Lastly, it has been suggested that lycopene may act as a hypocholesterolemic agent. There are two extensive reviews on carotenoids and cardiovascular disease risk factors [104, 105]. Only one human trial reported decreased total serum cholesterol with lycopene [96] while one study reported no effect on serum total, LDL, or HDL cholesterol [106]. In conclusion, there is little in vivo evidence to suggest that lycopene decreases cardiovascular disease risk by improving serum cholesterol profiles.
Overall, the mechanisms with the greatest in vivo support include decreasing androgen and/or estrogen status or activity, and induction of apoptosis. However, only a limited number of studies have addressed the biochemical effects of lycopene. Many mechanistic studies lack in vivo experiments to support their findings, therefore more work is needed to clarify the mechanisms of action of lycopene.
Conclusions
The focus of this paper was to review whether the health attributes of lycopene can be ascribed to its in vivo antioxidant function. A pubmed search was carried out with the search terms “lycopene AND antioxidant” and human intervention and animal studies were reviewed and evaluated. Evidence for lycopene’s in vivo mechanisms of action was also presented We conclude that there is limited experimental support for the “antioxidant hypothesis” as a major mechanism of lycopene’s in vivo action.
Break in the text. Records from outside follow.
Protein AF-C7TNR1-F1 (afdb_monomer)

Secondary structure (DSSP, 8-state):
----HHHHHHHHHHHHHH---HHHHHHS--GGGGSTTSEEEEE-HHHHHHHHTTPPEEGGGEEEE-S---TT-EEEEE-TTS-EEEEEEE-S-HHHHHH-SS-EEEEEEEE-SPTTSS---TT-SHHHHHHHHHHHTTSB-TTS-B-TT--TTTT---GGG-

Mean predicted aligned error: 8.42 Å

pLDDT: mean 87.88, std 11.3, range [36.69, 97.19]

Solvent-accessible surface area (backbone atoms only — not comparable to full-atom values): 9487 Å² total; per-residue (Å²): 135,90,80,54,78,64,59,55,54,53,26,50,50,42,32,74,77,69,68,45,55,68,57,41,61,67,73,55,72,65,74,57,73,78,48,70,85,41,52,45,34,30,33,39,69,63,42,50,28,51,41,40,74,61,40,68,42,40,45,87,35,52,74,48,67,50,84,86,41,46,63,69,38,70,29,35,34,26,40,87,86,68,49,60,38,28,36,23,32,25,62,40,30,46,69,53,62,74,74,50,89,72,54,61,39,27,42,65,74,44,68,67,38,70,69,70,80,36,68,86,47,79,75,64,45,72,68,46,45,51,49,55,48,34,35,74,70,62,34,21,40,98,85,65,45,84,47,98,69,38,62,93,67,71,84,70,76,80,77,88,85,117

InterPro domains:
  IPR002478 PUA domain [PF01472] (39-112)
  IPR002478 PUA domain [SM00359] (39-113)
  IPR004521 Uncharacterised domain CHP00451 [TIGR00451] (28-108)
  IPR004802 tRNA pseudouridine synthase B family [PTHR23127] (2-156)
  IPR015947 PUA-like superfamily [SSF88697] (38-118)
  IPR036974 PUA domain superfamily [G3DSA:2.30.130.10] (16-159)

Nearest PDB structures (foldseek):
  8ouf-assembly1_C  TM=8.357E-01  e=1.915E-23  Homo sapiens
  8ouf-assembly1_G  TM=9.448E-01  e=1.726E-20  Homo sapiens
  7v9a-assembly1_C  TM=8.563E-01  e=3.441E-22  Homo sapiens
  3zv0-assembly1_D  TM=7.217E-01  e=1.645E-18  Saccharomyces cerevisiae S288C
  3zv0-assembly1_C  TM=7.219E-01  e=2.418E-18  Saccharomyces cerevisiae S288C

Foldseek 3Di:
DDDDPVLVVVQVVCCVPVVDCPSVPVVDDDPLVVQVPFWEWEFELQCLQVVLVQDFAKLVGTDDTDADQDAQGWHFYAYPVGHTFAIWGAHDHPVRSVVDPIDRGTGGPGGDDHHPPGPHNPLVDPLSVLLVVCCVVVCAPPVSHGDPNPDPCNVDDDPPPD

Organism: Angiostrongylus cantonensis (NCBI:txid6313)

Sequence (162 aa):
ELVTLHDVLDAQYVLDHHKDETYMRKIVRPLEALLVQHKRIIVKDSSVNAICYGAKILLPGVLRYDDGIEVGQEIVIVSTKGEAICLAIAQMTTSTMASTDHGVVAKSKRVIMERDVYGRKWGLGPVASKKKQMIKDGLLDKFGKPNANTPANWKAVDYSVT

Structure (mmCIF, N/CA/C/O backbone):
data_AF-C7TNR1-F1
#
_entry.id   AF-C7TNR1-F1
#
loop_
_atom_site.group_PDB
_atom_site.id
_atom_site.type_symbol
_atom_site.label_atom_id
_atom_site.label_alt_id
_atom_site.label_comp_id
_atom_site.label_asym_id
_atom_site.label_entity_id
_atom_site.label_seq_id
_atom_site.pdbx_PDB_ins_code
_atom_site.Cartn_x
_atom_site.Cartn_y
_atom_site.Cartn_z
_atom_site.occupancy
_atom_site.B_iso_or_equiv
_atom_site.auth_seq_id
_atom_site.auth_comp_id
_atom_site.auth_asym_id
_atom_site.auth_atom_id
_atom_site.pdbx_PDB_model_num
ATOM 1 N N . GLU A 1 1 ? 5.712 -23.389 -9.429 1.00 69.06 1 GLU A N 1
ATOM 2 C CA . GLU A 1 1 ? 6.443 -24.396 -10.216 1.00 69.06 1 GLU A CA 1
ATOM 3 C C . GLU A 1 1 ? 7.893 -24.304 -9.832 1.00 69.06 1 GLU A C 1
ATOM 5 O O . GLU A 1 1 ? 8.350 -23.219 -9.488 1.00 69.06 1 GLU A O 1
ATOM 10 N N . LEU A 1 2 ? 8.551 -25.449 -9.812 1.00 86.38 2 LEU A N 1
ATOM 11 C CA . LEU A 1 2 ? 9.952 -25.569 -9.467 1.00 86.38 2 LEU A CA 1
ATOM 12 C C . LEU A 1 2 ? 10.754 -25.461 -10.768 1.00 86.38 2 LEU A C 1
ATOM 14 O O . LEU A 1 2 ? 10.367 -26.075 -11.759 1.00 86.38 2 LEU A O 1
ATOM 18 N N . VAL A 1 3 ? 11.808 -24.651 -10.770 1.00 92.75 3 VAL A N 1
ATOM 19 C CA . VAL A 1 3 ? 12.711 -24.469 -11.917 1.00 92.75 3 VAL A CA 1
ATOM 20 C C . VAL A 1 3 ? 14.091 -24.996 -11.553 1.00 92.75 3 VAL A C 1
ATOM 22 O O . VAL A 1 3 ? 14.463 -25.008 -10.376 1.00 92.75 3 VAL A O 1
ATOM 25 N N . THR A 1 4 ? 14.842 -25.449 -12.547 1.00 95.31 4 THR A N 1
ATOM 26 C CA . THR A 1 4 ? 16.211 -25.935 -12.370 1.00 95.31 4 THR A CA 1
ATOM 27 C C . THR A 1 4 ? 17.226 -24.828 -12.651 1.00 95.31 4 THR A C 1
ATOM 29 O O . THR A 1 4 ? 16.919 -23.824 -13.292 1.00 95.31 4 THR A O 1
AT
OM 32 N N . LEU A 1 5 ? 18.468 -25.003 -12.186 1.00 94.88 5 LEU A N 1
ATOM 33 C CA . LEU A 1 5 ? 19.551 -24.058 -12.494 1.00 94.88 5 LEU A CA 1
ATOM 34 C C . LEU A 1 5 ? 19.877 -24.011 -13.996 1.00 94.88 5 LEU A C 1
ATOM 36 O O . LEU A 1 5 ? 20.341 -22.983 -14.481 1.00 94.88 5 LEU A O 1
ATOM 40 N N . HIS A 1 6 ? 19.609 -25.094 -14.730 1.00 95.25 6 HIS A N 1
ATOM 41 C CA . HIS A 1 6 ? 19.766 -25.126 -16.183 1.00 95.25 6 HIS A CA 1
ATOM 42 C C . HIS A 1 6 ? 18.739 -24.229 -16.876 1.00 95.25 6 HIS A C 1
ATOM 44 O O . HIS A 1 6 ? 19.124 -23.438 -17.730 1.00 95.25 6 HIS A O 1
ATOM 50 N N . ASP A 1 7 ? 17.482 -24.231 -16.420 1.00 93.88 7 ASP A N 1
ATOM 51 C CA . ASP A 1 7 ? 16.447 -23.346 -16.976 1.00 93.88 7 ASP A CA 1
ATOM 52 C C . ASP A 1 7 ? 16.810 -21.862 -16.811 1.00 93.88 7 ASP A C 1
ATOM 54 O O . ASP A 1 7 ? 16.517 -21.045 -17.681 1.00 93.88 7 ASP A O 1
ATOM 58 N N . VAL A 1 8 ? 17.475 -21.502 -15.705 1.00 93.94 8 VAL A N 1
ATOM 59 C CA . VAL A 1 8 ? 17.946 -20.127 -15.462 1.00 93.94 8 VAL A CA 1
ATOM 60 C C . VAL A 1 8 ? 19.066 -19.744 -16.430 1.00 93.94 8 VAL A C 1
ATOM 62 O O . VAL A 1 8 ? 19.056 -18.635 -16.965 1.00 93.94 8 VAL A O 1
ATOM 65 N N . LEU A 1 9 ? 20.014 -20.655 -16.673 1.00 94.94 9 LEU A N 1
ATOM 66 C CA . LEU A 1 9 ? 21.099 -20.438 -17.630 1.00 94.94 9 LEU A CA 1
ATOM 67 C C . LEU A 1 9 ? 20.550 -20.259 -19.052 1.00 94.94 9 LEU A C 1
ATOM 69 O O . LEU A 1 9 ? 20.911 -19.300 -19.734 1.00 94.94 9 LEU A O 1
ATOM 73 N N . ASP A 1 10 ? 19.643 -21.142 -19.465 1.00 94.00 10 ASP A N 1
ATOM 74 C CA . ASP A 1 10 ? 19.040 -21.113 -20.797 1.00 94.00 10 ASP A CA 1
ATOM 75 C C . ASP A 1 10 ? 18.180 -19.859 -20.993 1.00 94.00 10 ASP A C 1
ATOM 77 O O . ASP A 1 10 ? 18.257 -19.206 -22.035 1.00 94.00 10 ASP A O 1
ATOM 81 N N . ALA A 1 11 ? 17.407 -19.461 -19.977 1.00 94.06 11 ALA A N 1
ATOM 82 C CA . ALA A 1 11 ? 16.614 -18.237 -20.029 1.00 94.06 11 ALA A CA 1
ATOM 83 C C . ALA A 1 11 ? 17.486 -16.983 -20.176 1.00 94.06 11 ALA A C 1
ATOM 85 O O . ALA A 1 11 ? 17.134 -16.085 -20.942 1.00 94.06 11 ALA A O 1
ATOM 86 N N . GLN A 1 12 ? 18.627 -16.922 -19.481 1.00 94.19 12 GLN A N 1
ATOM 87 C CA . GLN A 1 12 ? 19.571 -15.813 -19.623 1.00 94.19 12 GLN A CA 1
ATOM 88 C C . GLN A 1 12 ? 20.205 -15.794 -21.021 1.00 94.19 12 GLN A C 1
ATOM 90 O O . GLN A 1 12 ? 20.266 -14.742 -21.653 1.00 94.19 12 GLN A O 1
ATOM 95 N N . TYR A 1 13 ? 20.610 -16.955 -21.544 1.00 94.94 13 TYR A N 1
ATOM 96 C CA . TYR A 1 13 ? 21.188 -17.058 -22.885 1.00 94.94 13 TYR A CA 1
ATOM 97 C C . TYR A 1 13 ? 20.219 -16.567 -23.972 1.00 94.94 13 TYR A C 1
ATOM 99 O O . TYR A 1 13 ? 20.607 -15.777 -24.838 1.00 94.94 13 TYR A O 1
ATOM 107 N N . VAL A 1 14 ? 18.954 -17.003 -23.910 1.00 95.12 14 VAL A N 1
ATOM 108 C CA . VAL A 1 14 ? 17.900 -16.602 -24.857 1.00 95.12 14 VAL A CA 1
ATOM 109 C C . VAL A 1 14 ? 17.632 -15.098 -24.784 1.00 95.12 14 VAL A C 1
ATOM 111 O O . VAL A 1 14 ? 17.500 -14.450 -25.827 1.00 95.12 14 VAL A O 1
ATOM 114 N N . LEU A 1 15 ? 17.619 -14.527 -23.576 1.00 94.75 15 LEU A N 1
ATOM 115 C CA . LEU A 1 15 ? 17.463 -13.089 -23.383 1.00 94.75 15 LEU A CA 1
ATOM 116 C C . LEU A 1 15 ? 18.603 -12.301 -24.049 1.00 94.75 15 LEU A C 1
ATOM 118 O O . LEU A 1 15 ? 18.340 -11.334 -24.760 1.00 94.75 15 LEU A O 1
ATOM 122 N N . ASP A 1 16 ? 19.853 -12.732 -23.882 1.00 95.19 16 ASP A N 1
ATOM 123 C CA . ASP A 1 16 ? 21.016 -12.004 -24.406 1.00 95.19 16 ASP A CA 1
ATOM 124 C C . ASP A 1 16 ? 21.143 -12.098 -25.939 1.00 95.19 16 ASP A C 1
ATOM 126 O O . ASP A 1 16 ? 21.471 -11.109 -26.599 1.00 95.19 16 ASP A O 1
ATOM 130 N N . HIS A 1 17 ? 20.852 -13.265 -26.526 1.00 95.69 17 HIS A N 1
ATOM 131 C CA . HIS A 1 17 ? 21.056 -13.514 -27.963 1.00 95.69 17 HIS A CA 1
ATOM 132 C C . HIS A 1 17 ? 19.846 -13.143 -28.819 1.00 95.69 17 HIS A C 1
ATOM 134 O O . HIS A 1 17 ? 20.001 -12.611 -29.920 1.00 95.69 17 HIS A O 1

As an alternative hypothesis, we suggest that the metabolic products of lycopene, the lycopenoids [4], may be more bioactive than the parent molecule and that lycopenoids may be more central to the health outcomes seen in vivo than the antioxidant properties of lycopene. Lycopenoids would not be expected to have direct antioxidant activity because of an insufficient number of conjugated double bonds. Instead, their impact on health would be more likely to through altering gene expression.